Extracted records

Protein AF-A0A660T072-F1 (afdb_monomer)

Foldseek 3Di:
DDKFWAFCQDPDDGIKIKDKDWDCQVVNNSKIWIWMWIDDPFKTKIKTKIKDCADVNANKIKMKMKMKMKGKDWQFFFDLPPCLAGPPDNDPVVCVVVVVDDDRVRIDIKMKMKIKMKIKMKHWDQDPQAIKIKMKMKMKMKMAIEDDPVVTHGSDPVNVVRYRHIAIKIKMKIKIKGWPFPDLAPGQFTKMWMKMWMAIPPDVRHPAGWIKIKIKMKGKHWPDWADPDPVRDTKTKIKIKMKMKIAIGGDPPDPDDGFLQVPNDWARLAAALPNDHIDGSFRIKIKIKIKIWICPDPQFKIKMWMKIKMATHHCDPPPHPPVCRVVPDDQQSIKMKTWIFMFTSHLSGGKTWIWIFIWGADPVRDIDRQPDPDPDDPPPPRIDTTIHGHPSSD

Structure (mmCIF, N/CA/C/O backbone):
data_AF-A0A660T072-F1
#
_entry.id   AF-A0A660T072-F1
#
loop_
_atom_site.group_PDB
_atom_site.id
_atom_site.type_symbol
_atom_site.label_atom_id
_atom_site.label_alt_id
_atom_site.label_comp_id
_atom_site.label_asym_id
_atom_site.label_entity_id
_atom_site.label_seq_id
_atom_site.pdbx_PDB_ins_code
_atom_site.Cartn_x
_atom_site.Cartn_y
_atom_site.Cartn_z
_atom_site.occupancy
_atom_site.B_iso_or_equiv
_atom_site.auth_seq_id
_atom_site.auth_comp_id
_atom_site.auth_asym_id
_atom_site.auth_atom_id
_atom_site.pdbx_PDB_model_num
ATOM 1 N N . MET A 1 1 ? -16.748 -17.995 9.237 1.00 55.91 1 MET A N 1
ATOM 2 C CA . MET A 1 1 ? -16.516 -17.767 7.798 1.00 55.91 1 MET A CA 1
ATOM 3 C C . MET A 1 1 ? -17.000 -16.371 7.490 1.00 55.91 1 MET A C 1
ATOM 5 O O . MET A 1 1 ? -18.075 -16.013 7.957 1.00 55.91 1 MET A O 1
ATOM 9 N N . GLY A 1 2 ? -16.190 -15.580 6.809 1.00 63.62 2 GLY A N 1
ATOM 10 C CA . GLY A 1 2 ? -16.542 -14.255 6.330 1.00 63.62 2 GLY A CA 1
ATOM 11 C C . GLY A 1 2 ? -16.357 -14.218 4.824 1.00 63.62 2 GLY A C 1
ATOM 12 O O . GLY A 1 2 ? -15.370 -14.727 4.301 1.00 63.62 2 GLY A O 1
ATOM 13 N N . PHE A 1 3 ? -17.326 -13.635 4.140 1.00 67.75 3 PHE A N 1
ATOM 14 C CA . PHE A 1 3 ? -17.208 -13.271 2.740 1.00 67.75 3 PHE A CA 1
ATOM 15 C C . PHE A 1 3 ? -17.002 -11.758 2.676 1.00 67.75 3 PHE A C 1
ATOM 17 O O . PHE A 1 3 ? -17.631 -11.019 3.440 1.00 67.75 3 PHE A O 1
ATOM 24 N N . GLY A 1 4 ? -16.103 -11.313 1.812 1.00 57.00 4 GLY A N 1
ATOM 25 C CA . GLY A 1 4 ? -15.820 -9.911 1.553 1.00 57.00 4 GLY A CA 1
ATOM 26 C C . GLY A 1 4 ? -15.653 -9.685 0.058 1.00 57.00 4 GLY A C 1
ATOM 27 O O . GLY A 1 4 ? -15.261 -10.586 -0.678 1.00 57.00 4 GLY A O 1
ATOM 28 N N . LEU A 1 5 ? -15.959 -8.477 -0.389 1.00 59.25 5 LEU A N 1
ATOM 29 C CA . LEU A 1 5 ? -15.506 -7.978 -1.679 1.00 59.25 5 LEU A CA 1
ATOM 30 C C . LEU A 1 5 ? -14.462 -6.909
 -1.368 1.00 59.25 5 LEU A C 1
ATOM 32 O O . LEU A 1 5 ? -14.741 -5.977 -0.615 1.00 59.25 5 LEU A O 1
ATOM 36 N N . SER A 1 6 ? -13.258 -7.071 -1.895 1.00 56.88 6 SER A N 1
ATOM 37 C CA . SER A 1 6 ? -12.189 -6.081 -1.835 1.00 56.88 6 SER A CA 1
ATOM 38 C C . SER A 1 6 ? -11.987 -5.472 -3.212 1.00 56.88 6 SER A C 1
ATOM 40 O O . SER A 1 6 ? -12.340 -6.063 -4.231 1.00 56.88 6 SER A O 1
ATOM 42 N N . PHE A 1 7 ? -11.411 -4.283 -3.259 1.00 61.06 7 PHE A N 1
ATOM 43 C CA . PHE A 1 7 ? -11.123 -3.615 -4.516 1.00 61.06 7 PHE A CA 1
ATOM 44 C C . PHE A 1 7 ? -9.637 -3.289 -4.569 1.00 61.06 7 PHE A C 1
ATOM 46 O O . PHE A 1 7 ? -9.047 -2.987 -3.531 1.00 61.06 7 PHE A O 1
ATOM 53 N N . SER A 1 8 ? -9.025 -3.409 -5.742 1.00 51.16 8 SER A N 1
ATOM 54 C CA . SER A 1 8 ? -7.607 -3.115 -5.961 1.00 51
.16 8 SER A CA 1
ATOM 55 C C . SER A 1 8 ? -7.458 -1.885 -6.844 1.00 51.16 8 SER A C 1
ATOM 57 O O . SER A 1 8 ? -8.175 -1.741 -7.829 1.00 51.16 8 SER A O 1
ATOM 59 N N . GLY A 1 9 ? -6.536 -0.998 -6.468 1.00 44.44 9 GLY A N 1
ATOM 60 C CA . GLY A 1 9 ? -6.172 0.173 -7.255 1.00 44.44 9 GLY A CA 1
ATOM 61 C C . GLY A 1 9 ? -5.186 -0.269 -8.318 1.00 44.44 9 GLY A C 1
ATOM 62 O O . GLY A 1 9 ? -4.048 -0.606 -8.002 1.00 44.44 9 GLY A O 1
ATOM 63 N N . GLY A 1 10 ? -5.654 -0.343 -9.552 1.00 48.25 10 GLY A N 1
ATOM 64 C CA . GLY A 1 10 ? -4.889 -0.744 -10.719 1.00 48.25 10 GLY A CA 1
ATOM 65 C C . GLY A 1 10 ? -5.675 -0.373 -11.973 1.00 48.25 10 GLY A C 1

▶ Required work
Retype the first line of the entries and every line after it, please, through the line that contains "ATOM 9 N N .". Add nothing.

▶ Answer box
Protein AF-A0A660T072-F1 (afdb_monomer)

Foldseek 3Di:
DDKFWAFCQDPDDGIKIKDKDWDCQVVNNSKIWIWMWIDDPFKTKIKTKIKDCADVNANKIKMKMKMKMKGKDWQFFFDLPPCLAGPPDNDPVVCVVVVVDDDRVRIDIKMKMKIKMKIKMKHWDQDPQAIKIKMKMKMKMKMAIEDDPVVTHGSDPVNVVRYRHIAIKIKMKIKIKGWPFPDLAPGQFTKMWMKMWMAIPPDVRHPAGWIKIKIKMKGKHWPDWADPDPVRDTKTKIKIKMKMKIAIGGDPPDPDDGFLQVPNDWARLAAALPNDHIDGSFRIKIKIKIKIWICPDPQFKIKMWMKIKMATHHCDPPPHPPVCRVVPDDQQSIKMKTWIFMFTSHLSGGKTWIWIFIWGADPVRDIDRQPDPDPDDPPPPRIDTTIHGHPSSD

Structure (mmCIF, N/CA/C/O backbone):
data_AF-A0A660T072-F1
#
_entry.id   AF-A0A660T072-F1
#
loop_
_atom_site.group_PDB
_atom_site.id
_atom_site.type_symbol
_atom_site.label_atom_id
_atom_site.label_alt_id
_atom_site.label_comp_id
_atom_site.label_asym_id
_atom_site.label_entity_id
_atom_site.label_seq_id
_atom_site.pdbx_PDB_ins_code
_atom_site.Cartn_x
_atom_site.Cartn_y
_atom_site.Cartn_z
_atom_site.occupancy
_atom_site.B_iso_or_equiv
_atom_site.auth_seq_id
_atom_site.auth_comp_id
_atom_site.auth_asym_id
_atom_site.auth_atom_id
_atom_site.pdbx_PDB_model_num
ATOM 1 N N . MET A 1 1 ? -16.748 -17.995 9.237 1.00 55.91 1 MET A N 1
ATOM 2 C CA . MET A 1 1 ? -16.516 -17.767 7.798 1.00 55.91 1 MET A CA 1
ATOM 3 C C . MET A 1 1 ? -17.000 -16.371 7.490 1.00 55.91 1 MET A C 1
ATOM 5 O O . MET A 1 1 ? -18.075 -16.013 7.957 1.00 55.91 1 MET A O 1
ATOM 9 N N . GLY A 1 2 ? -16.190 -15.580 6.809 1.00 63.62 2 GLY A N 1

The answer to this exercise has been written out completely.